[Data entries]
——

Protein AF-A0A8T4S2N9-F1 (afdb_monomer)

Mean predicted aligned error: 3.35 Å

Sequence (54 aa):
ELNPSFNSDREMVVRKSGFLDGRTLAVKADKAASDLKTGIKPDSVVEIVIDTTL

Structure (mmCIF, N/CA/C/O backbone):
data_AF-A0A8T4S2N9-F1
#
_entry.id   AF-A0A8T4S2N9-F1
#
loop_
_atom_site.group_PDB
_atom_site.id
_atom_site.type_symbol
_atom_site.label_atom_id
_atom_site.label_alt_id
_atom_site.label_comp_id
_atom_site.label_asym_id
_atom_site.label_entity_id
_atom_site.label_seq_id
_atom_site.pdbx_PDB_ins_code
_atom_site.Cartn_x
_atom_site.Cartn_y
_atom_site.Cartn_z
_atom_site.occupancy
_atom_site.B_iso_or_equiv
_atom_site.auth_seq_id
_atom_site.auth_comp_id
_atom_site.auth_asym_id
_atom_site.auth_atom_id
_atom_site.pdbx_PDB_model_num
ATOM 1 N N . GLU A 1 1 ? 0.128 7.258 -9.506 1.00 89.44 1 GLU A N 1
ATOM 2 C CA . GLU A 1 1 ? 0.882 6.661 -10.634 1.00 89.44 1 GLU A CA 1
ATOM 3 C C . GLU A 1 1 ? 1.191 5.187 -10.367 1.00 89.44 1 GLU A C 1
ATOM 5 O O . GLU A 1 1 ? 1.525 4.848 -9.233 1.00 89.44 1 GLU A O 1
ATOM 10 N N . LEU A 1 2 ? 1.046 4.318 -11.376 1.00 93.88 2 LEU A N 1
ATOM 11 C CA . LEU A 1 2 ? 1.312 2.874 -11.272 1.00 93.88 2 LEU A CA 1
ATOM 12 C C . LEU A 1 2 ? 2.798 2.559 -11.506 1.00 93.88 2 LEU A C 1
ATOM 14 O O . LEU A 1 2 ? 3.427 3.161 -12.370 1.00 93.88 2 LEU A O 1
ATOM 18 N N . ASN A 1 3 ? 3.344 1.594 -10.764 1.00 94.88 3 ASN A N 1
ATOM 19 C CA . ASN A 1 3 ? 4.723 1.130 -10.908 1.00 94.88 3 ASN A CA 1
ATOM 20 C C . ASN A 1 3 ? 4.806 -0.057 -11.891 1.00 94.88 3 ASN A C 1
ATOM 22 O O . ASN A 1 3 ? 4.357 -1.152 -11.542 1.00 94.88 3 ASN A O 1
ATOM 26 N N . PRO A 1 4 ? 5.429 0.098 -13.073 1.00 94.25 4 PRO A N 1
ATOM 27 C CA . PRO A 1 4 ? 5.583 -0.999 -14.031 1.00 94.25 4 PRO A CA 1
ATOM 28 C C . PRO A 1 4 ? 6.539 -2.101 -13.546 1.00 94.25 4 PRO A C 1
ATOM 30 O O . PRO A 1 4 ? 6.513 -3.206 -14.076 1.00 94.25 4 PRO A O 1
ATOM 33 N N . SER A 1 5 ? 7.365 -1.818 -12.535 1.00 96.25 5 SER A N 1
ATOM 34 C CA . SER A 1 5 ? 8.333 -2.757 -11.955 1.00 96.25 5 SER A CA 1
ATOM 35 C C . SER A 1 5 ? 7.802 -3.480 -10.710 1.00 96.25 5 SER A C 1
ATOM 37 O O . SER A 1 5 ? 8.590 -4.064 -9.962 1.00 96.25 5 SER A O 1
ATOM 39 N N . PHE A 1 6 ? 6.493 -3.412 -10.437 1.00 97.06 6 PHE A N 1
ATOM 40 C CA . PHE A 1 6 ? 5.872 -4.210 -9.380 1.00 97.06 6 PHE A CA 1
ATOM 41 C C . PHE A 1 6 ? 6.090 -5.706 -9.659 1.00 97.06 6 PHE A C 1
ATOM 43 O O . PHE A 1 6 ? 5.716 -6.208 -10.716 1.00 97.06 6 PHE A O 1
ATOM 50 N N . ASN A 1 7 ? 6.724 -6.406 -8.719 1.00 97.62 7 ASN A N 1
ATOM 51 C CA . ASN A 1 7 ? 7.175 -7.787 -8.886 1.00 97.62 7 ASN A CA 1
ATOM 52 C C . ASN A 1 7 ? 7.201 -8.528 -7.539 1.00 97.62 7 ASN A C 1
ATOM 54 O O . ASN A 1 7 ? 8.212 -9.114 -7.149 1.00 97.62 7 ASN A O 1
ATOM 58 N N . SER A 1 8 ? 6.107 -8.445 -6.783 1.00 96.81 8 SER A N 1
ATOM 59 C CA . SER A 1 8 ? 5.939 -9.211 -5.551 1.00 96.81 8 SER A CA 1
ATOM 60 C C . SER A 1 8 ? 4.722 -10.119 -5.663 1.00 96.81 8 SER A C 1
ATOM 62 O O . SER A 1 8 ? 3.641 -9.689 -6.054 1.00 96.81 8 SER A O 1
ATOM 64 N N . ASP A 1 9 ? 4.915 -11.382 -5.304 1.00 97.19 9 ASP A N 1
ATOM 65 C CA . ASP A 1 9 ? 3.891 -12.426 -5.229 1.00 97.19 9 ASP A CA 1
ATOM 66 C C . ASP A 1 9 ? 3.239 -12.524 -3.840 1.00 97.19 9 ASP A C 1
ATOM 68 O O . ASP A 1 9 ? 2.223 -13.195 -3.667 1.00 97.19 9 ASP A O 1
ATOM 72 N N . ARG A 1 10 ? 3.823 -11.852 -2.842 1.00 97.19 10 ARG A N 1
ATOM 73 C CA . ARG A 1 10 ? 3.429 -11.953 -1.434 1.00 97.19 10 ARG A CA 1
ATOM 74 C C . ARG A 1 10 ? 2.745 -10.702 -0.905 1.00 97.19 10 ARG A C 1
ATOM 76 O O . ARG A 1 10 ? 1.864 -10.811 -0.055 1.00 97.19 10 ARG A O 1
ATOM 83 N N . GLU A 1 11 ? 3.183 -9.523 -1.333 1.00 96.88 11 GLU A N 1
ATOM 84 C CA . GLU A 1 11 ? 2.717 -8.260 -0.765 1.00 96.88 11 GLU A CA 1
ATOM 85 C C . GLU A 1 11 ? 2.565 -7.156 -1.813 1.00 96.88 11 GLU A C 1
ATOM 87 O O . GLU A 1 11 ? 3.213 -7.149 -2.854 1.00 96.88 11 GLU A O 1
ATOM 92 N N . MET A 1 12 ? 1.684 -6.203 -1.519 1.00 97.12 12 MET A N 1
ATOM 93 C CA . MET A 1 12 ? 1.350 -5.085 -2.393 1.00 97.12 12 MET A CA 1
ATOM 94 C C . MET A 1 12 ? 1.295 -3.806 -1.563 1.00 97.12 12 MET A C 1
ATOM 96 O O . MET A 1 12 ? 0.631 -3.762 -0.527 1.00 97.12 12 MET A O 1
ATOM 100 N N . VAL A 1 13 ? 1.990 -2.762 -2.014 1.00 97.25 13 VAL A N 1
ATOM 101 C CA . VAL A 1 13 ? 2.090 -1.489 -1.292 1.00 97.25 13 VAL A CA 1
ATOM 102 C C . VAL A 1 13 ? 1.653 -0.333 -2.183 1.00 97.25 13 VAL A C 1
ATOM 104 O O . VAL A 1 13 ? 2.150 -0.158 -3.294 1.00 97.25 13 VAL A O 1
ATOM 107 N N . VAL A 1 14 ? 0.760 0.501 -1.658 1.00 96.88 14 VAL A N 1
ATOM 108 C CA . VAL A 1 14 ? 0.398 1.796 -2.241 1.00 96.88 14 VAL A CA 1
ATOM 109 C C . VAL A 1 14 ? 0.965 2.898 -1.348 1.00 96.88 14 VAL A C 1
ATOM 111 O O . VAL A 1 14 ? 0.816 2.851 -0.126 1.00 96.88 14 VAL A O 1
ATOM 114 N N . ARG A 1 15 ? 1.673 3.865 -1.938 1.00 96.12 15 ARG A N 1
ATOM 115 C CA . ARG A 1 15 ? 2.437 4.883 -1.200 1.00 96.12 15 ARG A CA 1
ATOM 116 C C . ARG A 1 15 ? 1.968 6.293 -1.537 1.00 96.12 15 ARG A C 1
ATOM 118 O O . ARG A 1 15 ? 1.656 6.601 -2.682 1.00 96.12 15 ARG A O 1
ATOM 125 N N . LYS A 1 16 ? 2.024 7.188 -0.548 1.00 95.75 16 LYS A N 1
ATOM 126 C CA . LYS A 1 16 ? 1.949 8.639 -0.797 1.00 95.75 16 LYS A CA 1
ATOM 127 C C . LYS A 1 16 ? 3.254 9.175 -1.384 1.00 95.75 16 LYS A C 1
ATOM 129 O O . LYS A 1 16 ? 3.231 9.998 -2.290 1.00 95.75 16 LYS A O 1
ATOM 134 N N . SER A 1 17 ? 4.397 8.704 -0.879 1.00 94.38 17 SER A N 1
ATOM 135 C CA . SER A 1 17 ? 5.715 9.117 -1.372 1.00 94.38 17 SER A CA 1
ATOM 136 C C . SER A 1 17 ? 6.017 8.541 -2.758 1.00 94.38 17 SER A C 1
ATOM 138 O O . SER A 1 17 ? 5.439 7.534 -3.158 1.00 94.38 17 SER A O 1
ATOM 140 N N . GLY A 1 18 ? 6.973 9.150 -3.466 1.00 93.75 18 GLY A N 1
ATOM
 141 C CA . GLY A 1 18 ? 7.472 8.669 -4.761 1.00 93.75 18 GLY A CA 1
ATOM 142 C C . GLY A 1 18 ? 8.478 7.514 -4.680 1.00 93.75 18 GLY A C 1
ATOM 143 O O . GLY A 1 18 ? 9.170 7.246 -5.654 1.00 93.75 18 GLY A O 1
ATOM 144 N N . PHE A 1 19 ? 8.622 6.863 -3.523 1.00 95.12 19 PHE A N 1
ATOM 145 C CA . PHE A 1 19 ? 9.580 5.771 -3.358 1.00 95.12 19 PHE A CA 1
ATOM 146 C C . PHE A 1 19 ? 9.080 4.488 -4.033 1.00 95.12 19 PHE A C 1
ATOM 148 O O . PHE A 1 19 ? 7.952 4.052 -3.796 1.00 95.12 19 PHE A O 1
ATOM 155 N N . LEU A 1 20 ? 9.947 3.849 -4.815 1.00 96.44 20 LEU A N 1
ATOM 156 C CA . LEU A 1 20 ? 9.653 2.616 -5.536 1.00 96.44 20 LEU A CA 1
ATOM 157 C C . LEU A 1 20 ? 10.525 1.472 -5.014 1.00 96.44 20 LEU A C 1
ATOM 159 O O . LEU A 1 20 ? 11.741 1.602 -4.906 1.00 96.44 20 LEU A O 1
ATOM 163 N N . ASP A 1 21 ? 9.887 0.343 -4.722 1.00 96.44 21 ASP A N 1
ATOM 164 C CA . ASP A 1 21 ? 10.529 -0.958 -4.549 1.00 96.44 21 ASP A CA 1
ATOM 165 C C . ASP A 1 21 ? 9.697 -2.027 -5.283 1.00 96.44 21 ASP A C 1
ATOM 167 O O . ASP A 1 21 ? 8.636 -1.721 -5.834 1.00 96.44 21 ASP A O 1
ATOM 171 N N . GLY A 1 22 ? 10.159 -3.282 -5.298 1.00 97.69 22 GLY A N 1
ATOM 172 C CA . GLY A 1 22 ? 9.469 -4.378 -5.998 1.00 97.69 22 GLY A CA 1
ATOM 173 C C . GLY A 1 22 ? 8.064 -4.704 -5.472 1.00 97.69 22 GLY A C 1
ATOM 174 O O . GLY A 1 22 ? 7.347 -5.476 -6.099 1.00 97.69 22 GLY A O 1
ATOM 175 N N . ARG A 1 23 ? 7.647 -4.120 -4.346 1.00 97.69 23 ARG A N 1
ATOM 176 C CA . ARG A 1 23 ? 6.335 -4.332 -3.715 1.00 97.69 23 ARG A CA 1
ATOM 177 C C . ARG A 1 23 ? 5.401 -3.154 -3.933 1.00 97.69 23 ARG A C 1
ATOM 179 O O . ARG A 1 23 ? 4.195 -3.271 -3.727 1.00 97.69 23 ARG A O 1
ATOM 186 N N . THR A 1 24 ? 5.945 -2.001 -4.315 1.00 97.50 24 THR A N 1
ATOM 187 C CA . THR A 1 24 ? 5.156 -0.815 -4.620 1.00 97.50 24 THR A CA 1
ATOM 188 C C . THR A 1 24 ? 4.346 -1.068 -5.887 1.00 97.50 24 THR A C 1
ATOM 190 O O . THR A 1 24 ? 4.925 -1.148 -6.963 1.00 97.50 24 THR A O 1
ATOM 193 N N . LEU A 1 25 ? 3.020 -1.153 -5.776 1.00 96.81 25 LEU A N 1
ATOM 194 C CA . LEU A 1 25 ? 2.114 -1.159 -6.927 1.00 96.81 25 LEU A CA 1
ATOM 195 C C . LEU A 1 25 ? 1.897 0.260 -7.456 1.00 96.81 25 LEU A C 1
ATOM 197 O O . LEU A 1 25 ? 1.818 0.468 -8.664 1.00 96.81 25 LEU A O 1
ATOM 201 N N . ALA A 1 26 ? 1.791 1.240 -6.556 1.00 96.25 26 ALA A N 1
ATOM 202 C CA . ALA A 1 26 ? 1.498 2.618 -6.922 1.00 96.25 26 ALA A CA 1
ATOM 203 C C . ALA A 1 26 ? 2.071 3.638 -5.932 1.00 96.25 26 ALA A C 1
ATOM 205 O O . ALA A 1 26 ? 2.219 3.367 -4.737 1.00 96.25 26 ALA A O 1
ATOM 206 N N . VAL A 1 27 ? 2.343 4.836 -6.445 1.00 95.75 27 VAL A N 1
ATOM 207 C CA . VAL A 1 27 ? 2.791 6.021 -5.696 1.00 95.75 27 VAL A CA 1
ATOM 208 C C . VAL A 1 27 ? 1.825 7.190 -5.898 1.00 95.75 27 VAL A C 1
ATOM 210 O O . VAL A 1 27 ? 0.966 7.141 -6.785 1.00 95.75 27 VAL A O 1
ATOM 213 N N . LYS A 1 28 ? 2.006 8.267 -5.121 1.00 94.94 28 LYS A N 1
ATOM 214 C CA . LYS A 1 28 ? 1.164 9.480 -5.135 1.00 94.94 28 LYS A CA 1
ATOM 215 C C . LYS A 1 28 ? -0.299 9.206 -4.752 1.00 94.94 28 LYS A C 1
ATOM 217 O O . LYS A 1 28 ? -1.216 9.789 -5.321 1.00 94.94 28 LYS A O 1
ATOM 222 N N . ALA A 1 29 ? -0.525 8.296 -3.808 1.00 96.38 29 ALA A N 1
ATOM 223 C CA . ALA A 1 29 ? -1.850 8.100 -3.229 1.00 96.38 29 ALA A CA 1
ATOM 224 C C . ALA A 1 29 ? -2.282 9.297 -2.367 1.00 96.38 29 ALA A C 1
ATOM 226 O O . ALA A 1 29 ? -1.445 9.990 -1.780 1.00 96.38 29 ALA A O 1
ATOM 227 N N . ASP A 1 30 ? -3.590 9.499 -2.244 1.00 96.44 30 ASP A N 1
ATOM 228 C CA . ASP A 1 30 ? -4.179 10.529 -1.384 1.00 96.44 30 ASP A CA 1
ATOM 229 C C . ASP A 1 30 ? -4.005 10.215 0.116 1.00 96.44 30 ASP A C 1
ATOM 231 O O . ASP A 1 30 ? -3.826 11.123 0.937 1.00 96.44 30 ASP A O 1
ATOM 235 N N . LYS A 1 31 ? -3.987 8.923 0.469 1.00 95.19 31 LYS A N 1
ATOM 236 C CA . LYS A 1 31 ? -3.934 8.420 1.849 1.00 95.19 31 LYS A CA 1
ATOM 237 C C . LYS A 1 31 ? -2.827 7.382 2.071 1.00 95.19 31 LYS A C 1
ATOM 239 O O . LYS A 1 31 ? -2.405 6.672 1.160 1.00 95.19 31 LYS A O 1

——

Requirement:
Copy, exactly and only, the lines above that begin with the one containing "ATOM 30 O O" and finish with the one containing "ATOM 85 C C".

Task answer:
ATOM 30 O O . PRO A 1 4 ? 6.513 -3.206 -14.076 1.00 94.25 4 PRO A O 1
ATOM 33 N N . SER A 1 5 ? 7.365 -1.818 -12.535 1.00 96.25 5 SER A N 1
ATOM 34 C CA . SER A 1 5 ? 8.333 -2.757 -11.955 1.00 96.25 5 SER A CA 1
ATOM 35 C C . SER A 1 5 ? 7.802 -3.480 -10.710 1.00 96.25 5 SER A C 1
ATOM 37 O O . SER A 1 5 ? 8.590 -4.064 -9.962 1.00 96.25 5 SER A O 1
ATOM 39 N N . PHE A 1 6 ? 6.493 -3.412 -10.437 1.00 97.06 6 PHE A N 1
ATOM 40 C CA . PHE A 1 6 ? 5.872 -4.210 -9.380 1.00 97.06 6 PHE A CA 1
ATOM 41 C C . PHE A 1 6 ? 6.090 -5.706 -9.659 1.00 97.06 6 PHE A C 1
ATOM 43 O O . PHE A 1 6 ? 5.716 -6.208 -10.716 1.00 97.06 6 PHE A O 1
ATOM 50 N N . ASN A 1 7 ? 6.724 -6.406 -8.719 1.00 97.62 7 ASN A N 1
ATOM 51 C CA . ASN A 1 7 ? 7.175 -7.787 -8.886 1.00 97.62 7 ASN A CA 1
ATOM 52 C C . ASN A 1 7 ? 7.201 -8.528 -7.539 1.00 97.62 7 ASN A C 1
ATOM 54 O O . ASN A 1 7 ? 8.212 -9.114 -7.149 1.00 97.62 7 ASN A O 1
ATOM 58 N N . SER A 1 8 ? 6.107 -8.445 -6.783 1.00 96.81 8 SER A N 1
ATOM 59 C CA . SER A 1 8 ? 5.939 -9.211 -5.551 1.00 96.81 8 SER A CA 1
ATOM 60 C C . SER A 1 8 ? 4.722 -10.119 -5.663 1.00 96.81 8 SER A C 1
ATOM 62 O O . SER A 1 8 ? 3.641 -9.689 -6.054 1.00 96.81 8 SER A O 1
ATOM 64 N N . ASP A 1 9 ? 4.915 -11.382 -5.304 1.00 97.19 9 ASP A N 1
ATOM 65 C CA . ASP A 1 9 ? 3.891 -12.426 -5.229 1.00 97.19 9 ASP A CA 1
ATOM 66 C C . ASP A 1 9 ? 3.239 -12.524 -3.840 1.00 97.19 9 ASP A C 1
ATOM 68 O O . ASP A 1 9 ? 2.223 -13.195 -3.667 1.00 97.19 9 ASP A O 1
ATOM 72 N N . ARG A 1 10 ? 3.823 -11.852 -2.842 1.00 97.19 10 ARG A N 1
ATOM 73 C CA . ARG A 1 10 ? 3.429 -11.953 -1.434 1.00 97.19 10 ARG A CA 1
ATOM 74 C C . ARG A 1 10 ? 2.745 -10.702 -0.905 1.00 97.19 10 ARG A C 1
ATOM 76 O O . ARG A 1 10 ? 1.864 -10.811 -0.055 1.00 97.19 10 ARG A O 1
ATOM 83 N N . GLU A 1 11 ? 3.183 -9.523 -1.333 1.00 96.88 11 GLU A N 1
ATOM 84 C CA . GLU A 1 11 ? 2.717 -8.260 -0.765 1.00 96.88 11 GLU A CA 1
ATOM 85 C C . GLU A 1 11 ? 2.565 -7.156 -1.813 1.00 96.88 11 GLU A C 1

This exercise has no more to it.